Armstrong received a preliminary grant that enabled him to have 50,000 node hours on Blue Water to aid him in tackling the comparison of 2,500 individual humans.
“Imagine the size of that data set, all the possible (ancestral) trees that you could draw. If you just had you and your parents, there’s just one possible branch that can be drawn. Now if you took four people, the number of trees and how they can be arranged increases. Now if you imagine having 10, it’s exploding factorially. It’s a non-polynomial – explodes in terms of its complexity – problem,” Armstrong said.
“And because of that the solutions are not exact, so we have to try a bunch of different solutions and hope we come up with the best model that models the tree. It’s only because of the existence of Blue Waters that we’re even able to contemplate working on this problem,” Armstrong said.
Multiple sequence alignments will allow comparison of singular differences of all of the individuals’ genomes lined up on top of each other. That information can then be used to make phylogenetic trees – depictions of relationships amongst humans.
To find the best phylogenetic tree, they’re put through a series of simulations using the Bayesian method of statistical inference and the Markov chain Monte Carlo (MCMC) technique of expectations of statistics helping to determine an estimate.

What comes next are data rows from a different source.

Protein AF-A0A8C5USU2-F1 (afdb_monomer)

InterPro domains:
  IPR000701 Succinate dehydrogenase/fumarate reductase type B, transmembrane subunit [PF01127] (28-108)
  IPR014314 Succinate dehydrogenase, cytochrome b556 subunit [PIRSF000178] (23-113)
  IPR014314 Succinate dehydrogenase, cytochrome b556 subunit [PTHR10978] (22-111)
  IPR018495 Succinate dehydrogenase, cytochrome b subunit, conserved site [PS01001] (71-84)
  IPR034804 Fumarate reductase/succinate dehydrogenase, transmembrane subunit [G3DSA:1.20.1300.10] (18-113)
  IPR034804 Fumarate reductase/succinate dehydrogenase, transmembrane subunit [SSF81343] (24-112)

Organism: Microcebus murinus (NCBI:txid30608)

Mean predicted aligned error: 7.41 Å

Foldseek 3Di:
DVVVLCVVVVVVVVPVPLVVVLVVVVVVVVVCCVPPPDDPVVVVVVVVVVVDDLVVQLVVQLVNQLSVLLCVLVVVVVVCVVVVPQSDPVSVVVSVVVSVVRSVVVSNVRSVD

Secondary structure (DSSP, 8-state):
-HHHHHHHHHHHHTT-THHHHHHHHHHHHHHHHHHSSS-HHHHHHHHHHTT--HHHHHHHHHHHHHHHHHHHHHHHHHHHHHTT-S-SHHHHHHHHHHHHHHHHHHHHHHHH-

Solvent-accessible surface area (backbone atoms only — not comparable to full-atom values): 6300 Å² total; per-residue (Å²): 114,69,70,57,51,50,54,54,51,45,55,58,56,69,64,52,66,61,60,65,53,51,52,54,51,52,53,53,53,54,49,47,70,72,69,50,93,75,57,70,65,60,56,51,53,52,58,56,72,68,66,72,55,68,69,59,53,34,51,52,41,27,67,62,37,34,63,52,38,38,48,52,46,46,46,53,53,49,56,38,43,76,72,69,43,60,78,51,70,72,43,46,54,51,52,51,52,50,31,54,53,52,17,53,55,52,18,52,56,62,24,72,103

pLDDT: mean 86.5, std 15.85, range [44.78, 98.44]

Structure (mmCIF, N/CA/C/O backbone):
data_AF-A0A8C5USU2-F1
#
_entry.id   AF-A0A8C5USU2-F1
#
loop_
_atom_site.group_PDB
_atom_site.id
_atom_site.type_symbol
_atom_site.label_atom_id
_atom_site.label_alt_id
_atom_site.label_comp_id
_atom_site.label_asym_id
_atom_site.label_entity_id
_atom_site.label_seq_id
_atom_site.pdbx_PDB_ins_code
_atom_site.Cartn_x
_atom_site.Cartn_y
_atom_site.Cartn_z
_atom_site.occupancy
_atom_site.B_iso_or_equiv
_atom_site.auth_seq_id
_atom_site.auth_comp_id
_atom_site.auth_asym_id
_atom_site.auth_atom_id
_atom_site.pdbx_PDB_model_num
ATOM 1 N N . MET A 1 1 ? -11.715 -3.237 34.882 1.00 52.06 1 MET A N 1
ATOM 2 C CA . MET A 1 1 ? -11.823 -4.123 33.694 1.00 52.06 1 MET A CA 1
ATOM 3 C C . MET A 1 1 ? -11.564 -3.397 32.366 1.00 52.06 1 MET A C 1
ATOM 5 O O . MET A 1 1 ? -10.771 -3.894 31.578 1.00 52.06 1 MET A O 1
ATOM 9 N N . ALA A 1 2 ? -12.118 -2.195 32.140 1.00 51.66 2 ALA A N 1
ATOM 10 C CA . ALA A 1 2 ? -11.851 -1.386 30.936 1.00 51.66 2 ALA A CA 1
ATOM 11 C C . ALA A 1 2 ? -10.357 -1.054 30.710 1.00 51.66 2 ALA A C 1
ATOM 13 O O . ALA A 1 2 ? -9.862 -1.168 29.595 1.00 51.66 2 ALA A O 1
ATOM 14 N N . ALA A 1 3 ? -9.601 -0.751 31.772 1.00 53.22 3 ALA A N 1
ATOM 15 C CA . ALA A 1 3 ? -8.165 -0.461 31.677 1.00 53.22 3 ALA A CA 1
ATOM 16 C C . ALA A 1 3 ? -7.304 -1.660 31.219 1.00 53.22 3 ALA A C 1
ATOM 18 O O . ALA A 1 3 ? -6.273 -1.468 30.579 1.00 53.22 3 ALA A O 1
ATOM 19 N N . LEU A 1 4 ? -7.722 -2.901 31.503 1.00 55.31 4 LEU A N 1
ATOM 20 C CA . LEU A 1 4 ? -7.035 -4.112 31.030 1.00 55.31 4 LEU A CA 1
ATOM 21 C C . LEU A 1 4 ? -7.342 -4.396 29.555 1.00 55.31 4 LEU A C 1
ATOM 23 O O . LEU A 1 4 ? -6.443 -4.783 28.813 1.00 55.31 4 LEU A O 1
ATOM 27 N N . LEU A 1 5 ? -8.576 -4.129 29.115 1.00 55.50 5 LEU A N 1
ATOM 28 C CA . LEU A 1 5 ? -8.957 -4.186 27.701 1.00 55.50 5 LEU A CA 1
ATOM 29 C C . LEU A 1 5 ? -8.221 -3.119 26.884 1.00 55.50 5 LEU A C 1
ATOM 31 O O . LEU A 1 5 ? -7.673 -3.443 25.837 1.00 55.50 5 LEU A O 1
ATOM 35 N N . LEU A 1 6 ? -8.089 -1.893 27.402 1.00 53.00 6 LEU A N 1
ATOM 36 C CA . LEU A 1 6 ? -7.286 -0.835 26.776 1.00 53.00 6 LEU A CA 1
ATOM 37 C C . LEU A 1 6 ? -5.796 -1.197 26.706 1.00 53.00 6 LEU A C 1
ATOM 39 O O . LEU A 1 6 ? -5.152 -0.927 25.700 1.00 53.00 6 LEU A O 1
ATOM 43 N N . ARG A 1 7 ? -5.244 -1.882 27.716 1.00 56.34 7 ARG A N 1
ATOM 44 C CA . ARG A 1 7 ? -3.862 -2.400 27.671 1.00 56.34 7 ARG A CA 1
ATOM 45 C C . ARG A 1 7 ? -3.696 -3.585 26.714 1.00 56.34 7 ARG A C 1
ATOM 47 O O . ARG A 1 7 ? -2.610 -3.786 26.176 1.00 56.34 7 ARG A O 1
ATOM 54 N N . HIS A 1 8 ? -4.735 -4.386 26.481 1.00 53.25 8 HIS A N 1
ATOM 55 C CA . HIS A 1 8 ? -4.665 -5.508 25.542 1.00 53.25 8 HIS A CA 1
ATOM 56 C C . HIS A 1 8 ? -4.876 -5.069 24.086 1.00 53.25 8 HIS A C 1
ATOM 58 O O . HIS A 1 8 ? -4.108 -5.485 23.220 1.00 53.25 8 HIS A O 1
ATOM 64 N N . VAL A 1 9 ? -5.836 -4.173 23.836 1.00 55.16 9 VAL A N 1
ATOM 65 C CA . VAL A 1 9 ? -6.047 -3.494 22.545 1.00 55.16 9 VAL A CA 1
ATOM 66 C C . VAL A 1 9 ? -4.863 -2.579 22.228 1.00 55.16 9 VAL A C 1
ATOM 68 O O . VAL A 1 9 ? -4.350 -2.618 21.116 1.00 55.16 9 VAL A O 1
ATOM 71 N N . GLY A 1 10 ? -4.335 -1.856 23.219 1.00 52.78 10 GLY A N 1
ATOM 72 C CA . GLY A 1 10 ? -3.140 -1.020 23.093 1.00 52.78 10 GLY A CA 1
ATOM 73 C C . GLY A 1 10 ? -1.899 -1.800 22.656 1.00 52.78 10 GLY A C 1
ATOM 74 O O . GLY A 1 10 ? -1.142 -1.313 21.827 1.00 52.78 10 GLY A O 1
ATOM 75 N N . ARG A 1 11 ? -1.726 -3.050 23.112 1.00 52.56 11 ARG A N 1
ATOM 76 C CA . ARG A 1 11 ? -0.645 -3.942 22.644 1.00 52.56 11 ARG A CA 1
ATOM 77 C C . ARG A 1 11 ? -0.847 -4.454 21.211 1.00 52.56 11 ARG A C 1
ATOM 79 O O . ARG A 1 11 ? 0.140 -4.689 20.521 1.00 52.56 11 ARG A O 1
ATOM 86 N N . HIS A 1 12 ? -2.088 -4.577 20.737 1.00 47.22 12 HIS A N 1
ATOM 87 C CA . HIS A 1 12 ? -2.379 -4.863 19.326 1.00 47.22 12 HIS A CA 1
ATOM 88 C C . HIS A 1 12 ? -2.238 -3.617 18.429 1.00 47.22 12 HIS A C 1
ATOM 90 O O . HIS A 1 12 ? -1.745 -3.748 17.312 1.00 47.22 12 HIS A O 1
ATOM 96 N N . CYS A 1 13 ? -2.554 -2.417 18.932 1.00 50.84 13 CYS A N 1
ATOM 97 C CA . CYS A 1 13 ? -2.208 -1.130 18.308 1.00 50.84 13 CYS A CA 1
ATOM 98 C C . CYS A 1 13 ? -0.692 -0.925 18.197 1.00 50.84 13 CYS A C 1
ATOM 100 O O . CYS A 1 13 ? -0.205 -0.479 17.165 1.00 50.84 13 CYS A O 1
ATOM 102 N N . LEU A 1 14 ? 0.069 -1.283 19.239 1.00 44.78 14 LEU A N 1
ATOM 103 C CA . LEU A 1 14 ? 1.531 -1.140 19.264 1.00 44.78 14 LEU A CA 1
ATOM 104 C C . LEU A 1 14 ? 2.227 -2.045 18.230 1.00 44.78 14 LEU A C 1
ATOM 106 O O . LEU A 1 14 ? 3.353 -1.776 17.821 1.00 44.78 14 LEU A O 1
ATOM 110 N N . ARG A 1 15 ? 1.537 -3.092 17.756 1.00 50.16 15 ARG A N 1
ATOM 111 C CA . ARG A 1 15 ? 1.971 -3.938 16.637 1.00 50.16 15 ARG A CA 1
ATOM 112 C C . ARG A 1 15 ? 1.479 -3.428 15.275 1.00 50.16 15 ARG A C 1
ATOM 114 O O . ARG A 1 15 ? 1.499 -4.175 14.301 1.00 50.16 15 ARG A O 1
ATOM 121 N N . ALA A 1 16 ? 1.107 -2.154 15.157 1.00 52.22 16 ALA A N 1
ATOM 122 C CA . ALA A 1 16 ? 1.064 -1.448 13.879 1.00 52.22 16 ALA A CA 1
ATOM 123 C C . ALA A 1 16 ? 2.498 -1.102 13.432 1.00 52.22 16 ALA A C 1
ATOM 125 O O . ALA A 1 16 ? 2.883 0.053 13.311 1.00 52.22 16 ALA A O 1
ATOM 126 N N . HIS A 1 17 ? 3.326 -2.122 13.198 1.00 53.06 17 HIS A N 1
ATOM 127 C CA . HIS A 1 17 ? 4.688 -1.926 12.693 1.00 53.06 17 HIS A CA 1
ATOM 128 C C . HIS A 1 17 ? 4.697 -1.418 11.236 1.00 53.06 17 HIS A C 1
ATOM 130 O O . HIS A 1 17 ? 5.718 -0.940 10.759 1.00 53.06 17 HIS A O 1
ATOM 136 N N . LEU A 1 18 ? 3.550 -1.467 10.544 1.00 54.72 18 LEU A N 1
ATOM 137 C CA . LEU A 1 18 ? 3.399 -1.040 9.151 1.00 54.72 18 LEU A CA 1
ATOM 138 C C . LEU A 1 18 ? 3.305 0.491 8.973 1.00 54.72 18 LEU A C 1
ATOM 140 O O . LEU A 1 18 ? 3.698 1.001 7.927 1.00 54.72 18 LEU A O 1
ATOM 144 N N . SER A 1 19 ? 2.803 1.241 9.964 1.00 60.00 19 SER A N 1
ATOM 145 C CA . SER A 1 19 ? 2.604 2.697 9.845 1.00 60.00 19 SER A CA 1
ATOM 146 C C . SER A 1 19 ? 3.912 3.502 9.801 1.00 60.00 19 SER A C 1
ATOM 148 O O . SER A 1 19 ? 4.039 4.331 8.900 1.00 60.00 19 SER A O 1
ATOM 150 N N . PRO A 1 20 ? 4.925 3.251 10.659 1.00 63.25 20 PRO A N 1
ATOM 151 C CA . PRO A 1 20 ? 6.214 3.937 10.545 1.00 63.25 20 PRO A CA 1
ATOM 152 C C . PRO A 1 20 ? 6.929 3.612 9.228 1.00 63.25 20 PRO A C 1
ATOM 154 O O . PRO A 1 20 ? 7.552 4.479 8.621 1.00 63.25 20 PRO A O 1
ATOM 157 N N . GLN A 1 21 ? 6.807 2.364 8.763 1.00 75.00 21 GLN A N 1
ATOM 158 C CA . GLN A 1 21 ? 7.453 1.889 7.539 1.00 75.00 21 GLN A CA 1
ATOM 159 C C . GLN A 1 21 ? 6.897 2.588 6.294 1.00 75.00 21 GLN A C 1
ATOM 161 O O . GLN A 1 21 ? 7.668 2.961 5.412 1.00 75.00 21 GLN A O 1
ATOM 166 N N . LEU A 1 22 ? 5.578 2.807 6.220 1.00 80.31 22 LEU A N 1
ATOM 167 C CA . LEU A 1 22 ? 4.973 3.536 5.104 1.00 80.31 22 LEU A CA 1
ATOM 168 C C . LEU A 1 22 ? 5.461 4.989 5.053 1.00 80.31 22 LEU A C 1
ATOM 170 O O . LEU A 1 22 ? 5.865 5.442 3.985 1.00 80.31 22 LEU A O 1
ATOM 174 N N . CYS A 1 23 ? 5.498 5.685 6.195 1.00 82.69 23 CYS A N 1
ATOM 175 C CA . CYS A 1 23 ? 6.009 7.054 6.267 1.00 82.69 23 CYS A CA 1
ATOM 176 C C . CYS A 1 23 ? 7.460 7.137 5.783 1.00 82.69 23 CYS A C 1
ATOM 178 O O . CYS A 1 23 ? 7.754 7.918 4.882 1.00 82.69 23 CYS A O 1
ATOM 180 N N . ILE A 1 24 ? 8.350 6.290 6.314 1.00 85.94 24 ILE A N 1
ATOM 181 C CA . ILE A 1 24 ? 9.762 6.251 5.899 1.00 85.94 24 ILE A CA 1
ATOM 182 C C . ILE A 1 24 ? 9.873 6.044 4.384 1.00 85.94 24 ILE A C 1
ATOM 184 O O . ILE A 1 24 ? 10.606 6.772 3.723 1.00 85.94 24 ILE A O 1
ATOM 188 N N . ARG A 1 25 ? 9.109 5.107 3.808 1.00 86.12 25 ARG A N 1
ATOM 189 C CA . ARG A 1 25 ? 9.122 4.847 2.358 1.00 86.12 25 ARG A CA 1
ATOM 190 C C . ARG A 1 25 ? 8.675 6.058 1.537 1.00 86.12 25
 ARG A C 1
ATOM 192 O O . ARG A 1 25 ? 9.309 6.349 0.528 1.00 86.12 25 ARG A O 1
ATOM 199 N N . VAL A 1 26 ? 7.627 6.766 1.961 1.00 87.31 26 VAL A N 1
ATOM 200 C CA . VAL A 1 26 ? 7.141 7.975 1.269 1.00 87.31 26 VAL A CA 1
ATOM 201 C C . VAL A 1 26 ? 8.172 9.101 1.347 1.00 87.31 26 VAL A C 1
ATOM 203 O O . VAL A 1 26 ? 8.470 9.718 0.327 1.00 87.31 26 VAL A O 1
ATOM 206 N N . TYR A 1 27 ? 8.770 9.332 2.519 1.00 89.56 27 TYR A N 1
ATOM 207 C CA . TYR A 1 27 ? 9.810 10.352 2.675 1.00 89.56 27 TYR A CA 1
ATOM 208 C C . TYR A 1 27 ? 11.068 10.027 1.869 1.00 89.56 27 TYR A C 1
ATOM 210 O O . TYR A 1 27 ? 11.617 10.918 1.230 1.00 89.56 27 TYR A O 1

“We want to find the best (phylogenetic tree). The simulations are models of sequence evolution and you can simulate the data and you get a tree returned, and that tree will have a score,” Wildman said. “It crudely represents how many mutations occurred to describe that data. We do these simulations millions of times and the goal is to get it so we find the pinnacle of the best scores for those trees. At the end of the day we’ll have our best view of how all these genomes are all related to one another”
Once the best phenotypic ancestral tree is determined, the team is aiming for it to be applicable to help determine trait value of any diseases that contain genetic components.

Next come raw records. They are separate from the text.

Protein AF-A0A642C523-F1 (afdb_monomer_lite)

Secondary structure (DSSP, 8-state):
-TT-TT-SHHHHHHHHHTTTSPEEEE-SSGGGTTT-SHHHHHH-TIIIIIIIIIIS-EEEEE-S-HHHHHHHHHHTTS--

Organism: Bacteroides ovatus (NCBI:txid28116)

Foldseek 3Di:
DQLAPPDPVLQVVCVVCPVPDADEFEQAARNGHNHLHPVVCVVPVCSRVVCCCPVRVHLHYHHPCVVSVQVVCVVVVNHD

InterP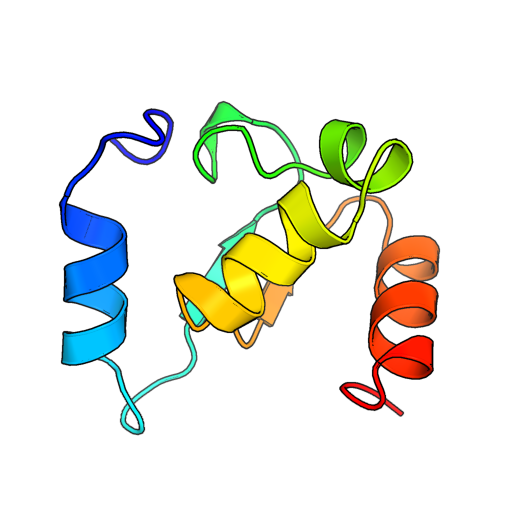ro domains:
  IPR017946 PLC-like phosphodiesterase, TIM beta/alpha-barrel domain superfamily [G3DSA:3.20.20.190] (1-80)
  IPR032160 Domain of unknown function DUF4996 [PF16387] (2-73)

Radius of gyration: 11.95 Å; chains: 1; bounding box: 23×30×25 Å

pLDDT: mean 95.33, std 6.75, range [60.66, 98.81]

Structure (mmCIF, N/CA/C/O backbone):
data_AF-A0A642C523-F1
#
_entry.id   AF-A0A642C523-F1
#
loop_
_atom_site.group_PDB
_atom_site.id
_atom_site.type_symbol
_atom_site.label_atom_id
_atom_site.label_alt_id
_atom_site.label_comp_id
_atom_site.label_asym_id
_atom_site.label_entity_id
_atom_site.label_seq_id
_atom_site.pdbx_PDB_ins_code
_atom_site.Cartn_x
_atom_site.Cartn_y
_atom_site.Cartn_z
_atom_site.occupancy
_atom_site.B_iso_or_equiv
_atom_site.auth_seq_id
_atom_site.auth_comp_id
_atom_site.auth_asym_id
_atom_site.auth_atom_id
_atom_site.pdbx_PDB_model_num
ATOM 1 N N . ILE A 1 1 ? -0.539 16.396 -10.154 1.00 60.66 1 ILE A N 1
ATOM 2 C CA . ILE A 1 1 ? -0.464 16.653 -8.688 1.00 60.66 1 ILE A CA 1
ATOM 3 C C . ILE A 1 1 ? 0.084 15.431 -7.951 1.00 60.66 1 ILE A C 1
ATOM 5 O O . ILE A 1 1 ? 1.080 15.575 -7.261 1.00 60.66 1 ILE A O 1
ATOM 9 N N . TYR A 1 2 ? -0.500 14.238 -8.110 1.00 66.50 2 TYR A N 1
ATOM 10 C CA . TYR A 1 2 ? -0.041 13.014 -7.422 1.00 66.50 2 TYR A CA 1
ATOM 11 C C . TYR A 1 2 ? 1.032 12.205 -8.172 1.00 66.50 2 TYR A C 1
ATOM 13 O O . TYR A 1 2 ? 1.438 11.146 -7.713 1.00 66.50 2 TYR A O 1
ATOM 21 N N . SER A 1 3 ? 1.520 12.715 -9.301 1.00 78.31 3 SER A N 1
ATOM 22 C CA . SER A 1 3 ? 2.599 12.115 -10.092 1.00 78.31 3 SER A CA 1
ATOM 23 C C . SER A 1 3 ? 3.992 12.331 -9.492 1.00 78.31 3 SER A C 1
ATOM 25 O O . SER A 1 3 ? 4.924 11.630 -9.864 1.00 78.31 3 SER A O 1
ATOM 27 N N . ASP A 1 4 ? 4.150 13.313 -8.599 1.00 82.69 4 ASP A N 1
ATOM 28 C CA . ASP A 1 4 ? 5.425 13.608 -7.944 1.00 82.69 4 ASP A CA 1
ATOM 29 C C . ASP A 1 4 ? 5.495 12.901 -6.578 1.00 82.69 4 ASP A C 1
ATOM 31 O O . ASP A 1 4 ? 4.706 13.242 -5.687 1.00 82.69 4 ASP A O 1
ATOM 35 N N . PRO A 1 5 ? 6.432 11.956 -6.367 1.00 75.12 5 PRO A N 1
ATOM 36 C CA . PRO A 1 5 ? 6.603 11.282 -5.080 1.00 75.12 5 PRO A CA 1
ATOM 37 C C . PRO A 1 5 ? 7.033 12.229 -3.948 1.00 75.12 5 PRO A C 1
ATOM 39 O O . PRO A 1 5 ? 6.890 11.885 -2.777 1.00 75.12 5 PRO A O 1
ATOM 42 N N . LYS A 1 6 ? 7.534 13.431 -4.264 1.00 84.88 6 LYS A N 1
ATOM 43 C CA . LYS A 1 6 ? 7.903 14.456 -3.275 1.00 84.88 6 LYS A CA 1
ATOM 44 C C . LYS A 1 6 ? 6.730 15.340 -2.856 1.00 84.88 6 LYS A C 1
ATOM 46 O O . LYS A 1 6 ? 6.911 16.248 -2.044 1.00 84.88 6 LYS A O 1
ATOM 51 N N . ASN A 1 7 ? 5.530 15.099 -3.386 1.00 87.12 7 ASN A N 1
ATOM 52 C CA . ASN A 1 7 ? 4.350 15.845 -2.984 1.00 87.12 7 ASN A CA 1
ATOM 53 C C . ASN A 1 7 ? 4.114 15.677 -1.464 1.00 87.12 7 ASN A C 1
ATOM 55 O O . ASN A 1 7 ? 4.025 14.550 -0.982 1.00 87.12 7 ASN A O 1
ATOM 59 N N . PRO A 1 8 ? 3.980 16.767 -0.685 1.00 91.81 8 PRO A N 1
ATOM 60 C CA . PRO A 1 8 ? 3.790 16.681 0.763 1.00 91.81 8 PRO A CA 1
ATOM 61 C C . PRO A 1 8 ? 2.351 16.335 1.181 1.00 91.81 8 PRO A C 1
ATOM 63 O O . PRO A 1 8 ? 2.080 16.183 2.373 1.00 91.81 8 PRO A O 1
ATOM 66 N N . LEU A 1 9 ? 1.400 16.271 0.245 1.00 95.12 9 LEU A N 1
ATOM 67 C CA . LEU A 1 9 ? -0.011 16.031 0.546 1.00 95.12 9 LEU A CA 1
ATOM 68 C C . LEU A 1 9 ? -0.323 14.582 0.947 1.00 95.12 9 LEU A C 1
ATOM 70 O O . LEU A 1 9 ? -1.025 14.430 1.943 1.00 95.12 9 LEU A O 1
ATOM 74 N N . PRO A 1 10 ? 0.162 13.518 0.275 1.00 95.44 10 PRO A N 1
ATOM 75 C CA . PRO A 1 10 ? -0.225 12.144 0.603 1.00 95.44 10 PRO A CA 1
ATOM 76 C C . PRO A 1 10 ? -0.022 11.751 2.081 1.00 95.44 10 PRO A C 1
ATOM 78 O O . PRO A 1 10 ? -0.970 11.230 2.676 1.00 95.44 10 PRO A O 1
ATOM 81 N N . PRO A 1 11 ? 1.103 12.088 2.749 1.00 94.81 11 PRO A N 1
ATOM 82 C CA . PRO A 1 11 ? 1.242 11.846 4.188 1.00 94.81 11 PRO A CA 1
ATOM 83 C C . PRO A 1 11 ? 0.227 12.626 5.039 1.00 94.81 11 PRO A C 1
ATOM 85 O O . PRO A 1 11 ? -0.273 12.110 6.037 1.00 94.81 11 PRO A O 1
ATOM 88 N N . LYS A 1 12 ? -0.125 13.858 4.642 1.00 96.38 12 LYS A N 1
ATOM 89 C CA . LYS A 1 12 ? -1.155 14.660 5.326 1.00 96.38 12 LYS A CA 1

“A lot of the more pervasive diseases that affect a large number of people – heart disease, cancer, lupus – we’re only in the infancy of understanding the molecular mechanisms that predispose people to getting those diseases,” Armstrong said. “So understanding the genetic changes that had happened will hopefully give us a better understanding of how the disease progresses and give us tools so we can stop the disease in an earlier stage and also make more accurate diagnoses of it.”
With continuously evolving efforts to understand the human genome, the results hold the potential to have a positive effect on human disease treatment and overall health.
“At IGB our slogan is ‘where science meets society’ and our University is a land-grant institution and our mission is to improve people’s lives,” Wildman said. “So we think genomics can be used to improve people’s lives, specifically by looking at our health and disease.”